Los treinta kilómetros hasta Mafinga se me hacen bastante largos. En las rampas fuertes empujo la bici y los llanos pedaleo prácticamente con una pierna porque a lo que me engancha el pedal derecho ya casi ha dado la media vuelta. Y el día no acompaña. Se ha nublado y de vez en cuando cae un poco de lluvia. Cuando llego a Mafinder está lloviendo con ganas y me tengo que refugiar en una gasolinera. Aprovecho que tiene un supermercado para comprar comida. ¡Sorpresa! Venden noodels. Me doy una alegría pues solo me quedaban dos paquetes. Puedo cocer pasta o arroz pero eso lleva bastante rato y hay que echarle más cosas o no saben a nada sin embargo los noodels en dos minutos están hechos. Parece que para un poco y continúo que estoy solo a dos kilómetros del pueblo. Me doy una vuelta pero no veo ninguna tienda de repuestos ni ningún sitio donde me puedan taladrar el eje para meterle un bulón. Se pone a chispear y decido coger un hotel y tomármelo con calma. El Hilton se llama. ¡Pero este es para pobres como yo! La habitación es amplia, tiene tele y mosquitera, está muy limpia que es lo más importante y además me dejan meter la bici dentro. El baño es turco, o sea un agujero en el suelo. Lo malo de estos baños es que cuando te duchas el suelo se queda lleno de agua y cuando vas a hacer tus cosas o tienes cuidado o acabas con los calcetines empapados. El dueño del Hilton me da unas indicaciones para encontrar una tienda donde puedo comprar repuestos. Por supuesto no la encuentro pero es que tampoco le he entendido bien. He visto dos personas que arreglan bicis y le he preguntado a uno de ellos. Me la quería arreglar él pero no le he dejado. Prefiero hacerlo yo a que me la vuelvan a liar. Preguntando por varios sitios más al final encuentro la tienda. Compro eje, biela, la pieza que sujeta el eje al cuadro y cuatro rodamientos por si necesito más adelante. Cuatro euros en total.
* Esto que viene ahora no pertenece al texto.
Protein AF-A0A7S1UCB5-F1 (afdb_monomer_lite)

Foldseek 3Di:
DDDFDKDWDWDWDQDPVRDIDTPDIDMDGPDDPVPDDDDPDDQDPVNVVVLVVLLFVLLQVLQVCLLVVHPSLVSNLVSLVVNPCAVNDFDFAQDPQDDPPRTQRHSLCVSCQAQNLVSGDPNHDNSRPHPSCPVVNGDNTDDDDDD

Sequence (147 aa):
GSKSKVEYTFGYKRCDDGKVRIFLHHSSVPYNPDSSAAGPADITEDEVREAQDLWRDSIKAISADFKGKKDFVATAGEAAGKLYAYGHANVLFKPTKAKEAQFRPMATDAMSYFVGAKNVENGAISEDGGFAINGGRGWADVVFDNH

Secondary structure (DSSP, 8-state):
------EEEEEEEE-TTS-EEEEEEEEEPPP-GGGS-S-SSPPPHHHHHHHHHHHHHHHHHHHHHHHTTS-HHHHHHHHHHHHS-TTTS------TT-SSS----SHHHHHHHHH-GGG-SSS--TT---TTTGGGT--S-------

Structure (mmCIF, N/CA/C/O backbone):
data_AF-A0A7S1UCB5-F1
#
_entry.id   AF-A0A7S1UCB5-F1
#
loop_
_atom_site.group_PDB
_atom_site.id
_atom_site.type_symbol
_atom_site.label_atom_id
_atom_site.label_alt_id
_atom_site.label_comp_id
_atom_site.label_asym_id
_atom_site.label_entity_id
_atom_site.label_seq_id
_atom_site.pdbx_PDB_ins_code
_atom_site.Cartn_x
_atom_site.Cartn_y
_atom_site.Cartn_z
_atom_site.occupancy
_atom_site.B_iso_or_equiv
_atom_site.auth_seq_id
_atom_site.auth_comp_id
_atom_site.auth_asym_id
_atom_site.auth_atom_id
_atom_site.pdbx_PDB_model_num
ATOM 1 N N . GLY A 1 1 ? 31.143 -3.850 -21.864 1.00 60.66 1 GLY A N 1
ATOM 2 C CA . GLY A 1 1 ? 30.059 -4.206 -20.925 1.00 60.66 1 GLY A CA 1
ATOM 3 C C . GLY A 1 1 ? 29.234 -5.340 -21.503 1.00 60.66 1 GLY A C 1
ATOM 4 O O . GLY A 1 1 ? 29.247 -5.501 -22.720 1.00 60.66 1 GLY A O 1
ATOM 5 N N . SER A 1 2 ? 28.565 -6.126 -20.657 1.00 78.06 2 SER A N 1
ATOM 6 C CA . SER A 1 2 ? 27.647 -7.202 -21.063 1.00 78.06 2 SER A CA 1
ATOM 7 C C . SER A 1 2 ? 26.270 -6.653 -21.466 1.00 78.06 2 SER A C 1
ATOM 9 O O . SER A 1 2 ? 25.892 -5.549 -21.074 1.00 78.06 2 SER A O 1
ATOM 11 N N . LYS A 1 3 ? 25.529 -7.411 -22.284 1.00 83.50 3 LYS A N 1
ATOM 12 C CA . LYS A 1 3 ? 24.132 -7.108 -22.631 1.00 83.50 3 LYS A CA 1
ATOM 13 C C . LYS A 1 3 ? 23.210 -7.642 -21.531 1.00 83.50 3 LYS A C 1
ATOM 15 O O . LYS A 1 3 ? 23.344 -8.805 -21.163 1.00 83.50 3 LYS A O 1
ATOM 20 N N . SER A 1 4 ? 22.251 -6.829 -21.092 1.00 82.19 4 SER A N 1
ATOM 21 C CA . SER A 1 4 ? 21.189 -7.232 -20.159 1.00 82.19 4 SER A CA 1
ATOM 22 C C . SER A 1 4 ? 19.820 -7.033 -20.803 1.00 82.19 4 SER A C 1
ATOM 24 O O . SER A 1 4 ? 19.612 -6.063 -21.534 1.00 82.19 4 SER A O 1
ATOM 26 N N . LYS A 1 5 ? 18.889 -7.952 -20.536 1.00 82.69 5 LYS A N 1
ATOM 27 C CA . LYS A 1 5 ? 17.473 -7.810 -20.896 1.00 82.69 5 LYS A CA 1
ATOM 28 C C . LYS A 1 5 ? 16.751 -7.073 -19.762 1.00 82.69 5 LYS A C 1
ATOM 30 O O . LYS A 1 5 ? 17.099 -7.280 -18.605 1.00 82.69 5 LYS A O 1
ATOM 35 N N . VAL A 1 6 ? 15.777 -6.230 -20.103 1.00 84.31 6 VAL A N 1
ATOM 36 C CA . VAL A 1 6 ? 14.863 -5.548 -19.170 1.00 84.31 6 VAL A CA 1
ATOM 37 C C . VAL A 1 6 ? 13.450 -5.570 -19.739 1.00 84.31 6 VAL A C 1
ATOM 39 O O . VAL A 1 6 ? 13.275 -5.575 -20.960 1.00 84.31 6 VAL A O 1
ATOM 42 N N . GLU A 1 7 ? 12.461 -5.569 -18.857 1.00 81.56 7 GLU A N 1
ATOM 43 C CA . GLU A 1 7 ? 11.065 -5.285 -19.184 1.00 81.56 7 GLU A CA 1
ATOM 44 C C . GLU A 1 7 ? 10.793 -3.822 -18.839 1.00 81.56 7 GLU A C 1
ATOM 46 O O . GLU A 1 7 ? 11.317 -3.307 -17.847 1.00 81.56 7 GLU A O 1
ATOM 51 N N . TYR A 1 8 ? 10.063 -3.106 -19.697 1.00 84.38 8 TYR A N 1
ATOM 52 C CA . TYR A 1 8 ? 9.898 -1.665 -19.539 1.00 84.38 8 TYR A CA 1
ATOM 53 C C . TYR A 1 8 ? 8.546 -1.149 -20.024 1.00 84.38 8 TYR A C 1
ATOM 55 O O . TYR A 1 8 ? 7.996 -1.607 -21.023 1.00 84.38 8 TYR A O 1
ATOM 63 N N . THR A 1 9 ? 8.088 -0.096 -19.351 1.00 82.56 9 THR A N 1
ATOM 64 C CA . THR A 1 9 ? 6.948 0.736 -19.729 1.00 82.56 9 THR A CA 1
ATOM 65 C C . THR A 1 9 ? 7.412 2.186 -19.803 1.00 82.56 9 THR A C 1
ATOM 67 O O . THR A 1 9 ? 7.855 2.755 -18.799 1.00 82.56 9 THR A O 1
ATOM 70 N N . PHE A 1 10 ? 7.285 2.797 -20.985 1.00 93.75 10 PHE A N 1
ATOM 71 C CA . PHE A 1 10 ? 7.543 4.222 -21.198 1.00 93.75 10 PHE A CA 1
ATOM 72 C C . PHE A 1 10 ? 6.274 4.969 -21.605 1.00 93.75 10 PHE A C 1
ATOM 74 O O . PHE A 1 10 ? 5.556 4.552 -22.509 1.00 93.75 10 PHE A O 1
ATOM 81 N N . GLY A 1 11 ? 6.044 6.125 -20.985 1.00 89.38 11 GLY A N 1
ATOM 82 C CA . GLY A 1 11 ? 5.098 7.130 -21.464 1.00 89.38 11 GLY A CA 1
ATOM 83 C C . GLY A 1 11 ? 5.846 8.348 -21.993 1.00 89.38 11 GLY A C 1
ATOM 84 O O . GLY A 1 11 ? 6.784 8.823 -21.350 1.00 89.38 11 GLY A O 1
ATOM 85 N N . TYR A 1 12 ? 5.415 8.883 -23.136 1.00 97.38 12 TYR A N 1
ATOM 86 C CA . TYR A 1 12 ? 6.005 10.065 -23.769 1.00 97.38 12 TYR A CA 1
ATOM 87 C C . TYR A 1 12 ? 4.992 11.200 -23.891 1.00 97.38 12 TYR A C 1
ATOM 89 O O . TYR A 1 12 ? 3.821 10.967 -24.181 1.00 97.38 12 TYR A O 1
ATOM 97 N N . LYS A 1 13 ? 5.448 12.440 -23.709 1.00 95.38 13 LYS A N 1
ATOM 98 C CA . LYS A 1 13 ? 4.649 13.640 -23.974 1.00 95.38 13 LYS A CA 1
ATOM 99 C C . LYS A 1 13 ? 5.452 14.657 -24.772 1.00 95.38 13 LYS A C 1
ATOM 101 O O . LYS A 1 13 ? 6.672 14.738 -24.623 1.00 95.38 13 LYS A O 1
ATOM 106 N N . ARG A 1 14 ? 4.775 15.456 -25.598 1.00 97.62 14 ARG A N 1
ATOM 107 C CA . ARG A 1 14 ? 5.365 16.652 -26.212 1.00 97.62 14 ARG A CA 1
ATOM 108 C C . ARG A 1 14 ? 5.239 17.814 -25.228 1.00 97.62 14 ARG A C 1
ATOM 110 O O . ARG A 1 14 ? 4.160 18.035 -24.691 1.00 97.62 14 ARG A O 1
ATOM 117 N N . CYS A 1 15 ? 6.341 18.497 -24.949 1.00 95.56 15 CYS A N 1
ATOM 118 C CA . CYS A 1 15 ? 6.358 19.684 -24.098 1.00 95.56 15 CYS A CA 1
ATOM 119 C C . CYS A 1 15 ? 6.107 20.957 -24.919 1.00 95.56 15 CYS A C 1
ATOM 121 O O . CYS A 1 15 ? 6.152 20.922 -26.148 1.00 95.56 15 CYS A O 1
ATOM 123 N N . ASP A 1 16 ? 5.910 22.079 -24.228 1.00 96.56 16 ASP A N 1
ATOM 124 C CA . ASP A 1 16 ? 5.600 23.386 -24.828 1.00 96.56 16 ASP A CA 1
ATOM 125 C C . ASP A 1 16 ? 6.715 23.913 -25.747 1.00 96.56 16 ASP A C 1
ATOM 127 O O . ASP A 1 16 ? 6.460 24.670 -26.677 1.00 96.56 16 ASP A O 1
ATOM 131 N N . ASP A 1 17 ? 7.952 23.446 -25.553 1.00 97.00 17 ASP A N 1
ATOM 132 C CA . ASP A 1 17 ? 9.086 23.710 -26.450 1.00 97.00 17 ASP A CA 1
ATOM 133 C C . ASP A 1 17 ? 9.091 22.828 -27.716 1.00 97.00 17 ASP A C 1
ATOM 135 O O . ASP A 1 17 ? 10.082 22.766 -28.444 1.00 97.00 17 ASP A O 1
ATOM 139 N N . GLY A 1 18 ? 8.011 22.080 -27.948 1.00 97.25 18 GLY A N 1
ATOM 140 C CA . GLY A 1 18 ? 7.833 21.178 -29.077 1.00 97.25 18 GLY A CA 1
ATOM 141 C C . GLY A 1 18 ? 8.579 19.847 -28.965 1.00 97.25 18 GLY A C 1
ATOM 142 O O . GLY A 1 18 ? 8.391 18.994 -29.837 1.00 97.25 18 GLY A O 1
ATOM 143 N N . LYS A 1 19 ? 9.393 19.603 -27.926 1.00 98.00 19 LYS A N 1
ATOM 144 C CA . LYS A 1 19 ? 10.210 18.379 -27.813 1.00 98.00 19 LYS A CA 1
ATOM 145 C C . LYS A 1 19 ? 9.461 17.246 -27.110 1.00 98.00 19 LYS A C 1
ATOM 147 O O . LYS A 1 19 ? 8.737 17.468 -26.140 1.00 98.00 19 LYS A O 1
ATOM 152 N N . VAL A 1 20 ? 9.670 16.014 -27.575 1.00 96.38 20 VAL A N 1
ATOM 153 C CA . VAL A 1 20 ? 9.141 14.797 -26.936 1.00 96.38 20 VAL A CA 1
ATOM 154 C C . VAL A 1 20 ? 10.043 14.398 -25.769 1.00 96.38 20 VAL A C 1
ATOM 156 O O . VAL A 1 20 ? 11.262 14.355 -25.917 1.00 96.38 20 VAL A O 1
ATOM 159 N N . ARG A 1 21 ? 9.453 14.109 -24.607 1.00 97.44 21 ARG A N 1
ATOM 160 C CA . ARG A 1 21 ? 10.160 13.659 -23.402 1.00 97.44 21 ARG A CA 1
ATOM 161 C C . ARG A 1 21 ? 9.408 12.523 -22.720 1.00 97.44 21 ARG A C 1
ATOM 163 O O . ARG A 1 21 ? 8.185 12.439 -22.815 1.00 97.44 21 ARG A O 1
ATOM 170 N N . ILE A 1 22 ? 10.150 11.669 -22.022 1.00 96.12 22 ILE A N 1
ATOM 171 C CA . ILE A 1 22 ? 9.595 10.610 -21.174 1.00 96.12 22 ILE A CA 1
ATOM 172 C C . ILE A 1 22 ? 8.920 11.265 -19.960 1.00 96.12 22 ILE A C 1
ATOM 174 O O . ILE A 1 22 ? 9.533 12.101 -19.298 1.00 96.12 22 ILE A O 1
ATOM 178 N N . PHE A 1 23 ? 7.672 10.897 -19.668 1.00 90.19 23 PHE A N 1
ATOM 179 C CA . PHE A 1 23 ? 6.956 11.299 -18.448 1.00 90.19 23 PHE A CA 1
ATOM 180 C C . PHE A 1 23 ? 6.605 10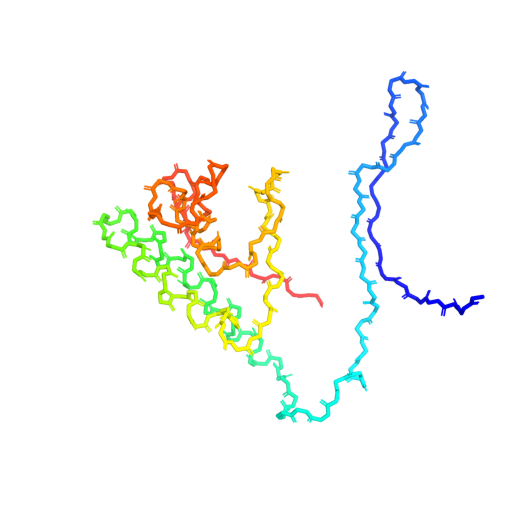.115 -17.533 1.00 90.19 23 PHE A C 1
ATOM 182 O O . PHE A 1 23 ? 6.254 10.333 -16.378 1.00 90.19 23 PHE A O 1
ATOM 189 N N . LEU A 1 24 ? 6.716 8.879 -18.031 1.00 86.81 24 LEU A N 1
ATOM 190 C CA . LEU A 1 24 ? 6.570 7.643 -17.262 1.00 86.81 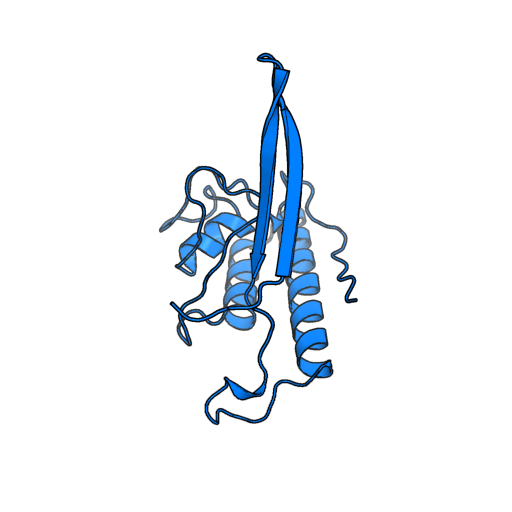24 LEU A CA 1
ATOM 191 C C . LEU A 1 24 ? 7.710 6.701 -17.645 1.00 86.81 24 LEU A C 1
ATOM 193 O O . LEU A 1 24 ? 7.937 6.475 -18.830 1.00 86.81 24 LEU A O 1
ATOM 197 N N . HIS A 1 25 ? 8.405 6.157 -16.652 1.00 91.38 25 HIS A N 1
ATOM 198 C CA . HIS A 1 25 ? 9.406 5.110 -16.826 1.00 91.38 25 HIS A CA 1
ATOM 199 C C . HIS A 1 25 ? 9.261 4.126 -15.667 1.00 91.38 25 HIS A C 1
ATOM 201 O O . HIS A 1 25 ? 9.512 4.478 -14.516 1.00 91.38 25 HIS A O 1
ATOM 207 N N . HIS A 1 26 ? 8.846 2.905 -15.982 1.00 84.00 26 HIS A N 1
ATOM 208 C CA . HIS A 1 26 ? 8.915 1.760 -15.085 1.00 84.00 26 HIS A CA 1
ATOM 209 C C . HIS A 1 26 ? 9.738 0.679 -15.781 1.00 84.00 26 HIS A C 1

Menos mal que las piezas me salen baratas porque de lo contrario con todo que le he cambiado sería mi ruina. El eje lo veo un poco pequeño. Cuando lo monte lo veré.

Cuando soldé el eje pensaba que lo había condenado pero se puede sacar al soltarlo de los platos. El rodamiento que está trabajando mal sale hecho polvo. El eje vale aunque los platos me pegan en la horquilla. Solo la rozan un poco pero no se traban. Lo único que me preocupa es que del roce se desgaste mucho y se parta. Ya lleva una buena hendidura de los roces anteriores. Monto todo sin problemas. La llave acodada no me entra bien pero con la inglesa y otra haciendo palanca se queda bien sujeto. O eso creo. Tengo también dos radios rotos en la rueda de atrás, en el lado de los piñones. Por lo menos desde que los apreté han durado casi dos semanas. Intento quitar los piñones pero necesito una llave que no tengo y no me queda otra que ir a que me los cambien. Al final había tres rotos. Aprovecho que he quitado la cámara para arreglar un diminuto pinchazo, que tenía que hinchar un poco la rueda todas las mañanas. Llevo varias semanas sin pinchar. ¡Casi no me lo creo! El colchón también está pinchado. Y además es gordo porque enseguida pierde el aire y me levanto todos los días con la espalda en el suelo. Lo consigo encontrar y lo parcheo. A ver si aguanta porque está en un sitio muy malo y en la colchoneta los parches se pegan fatal.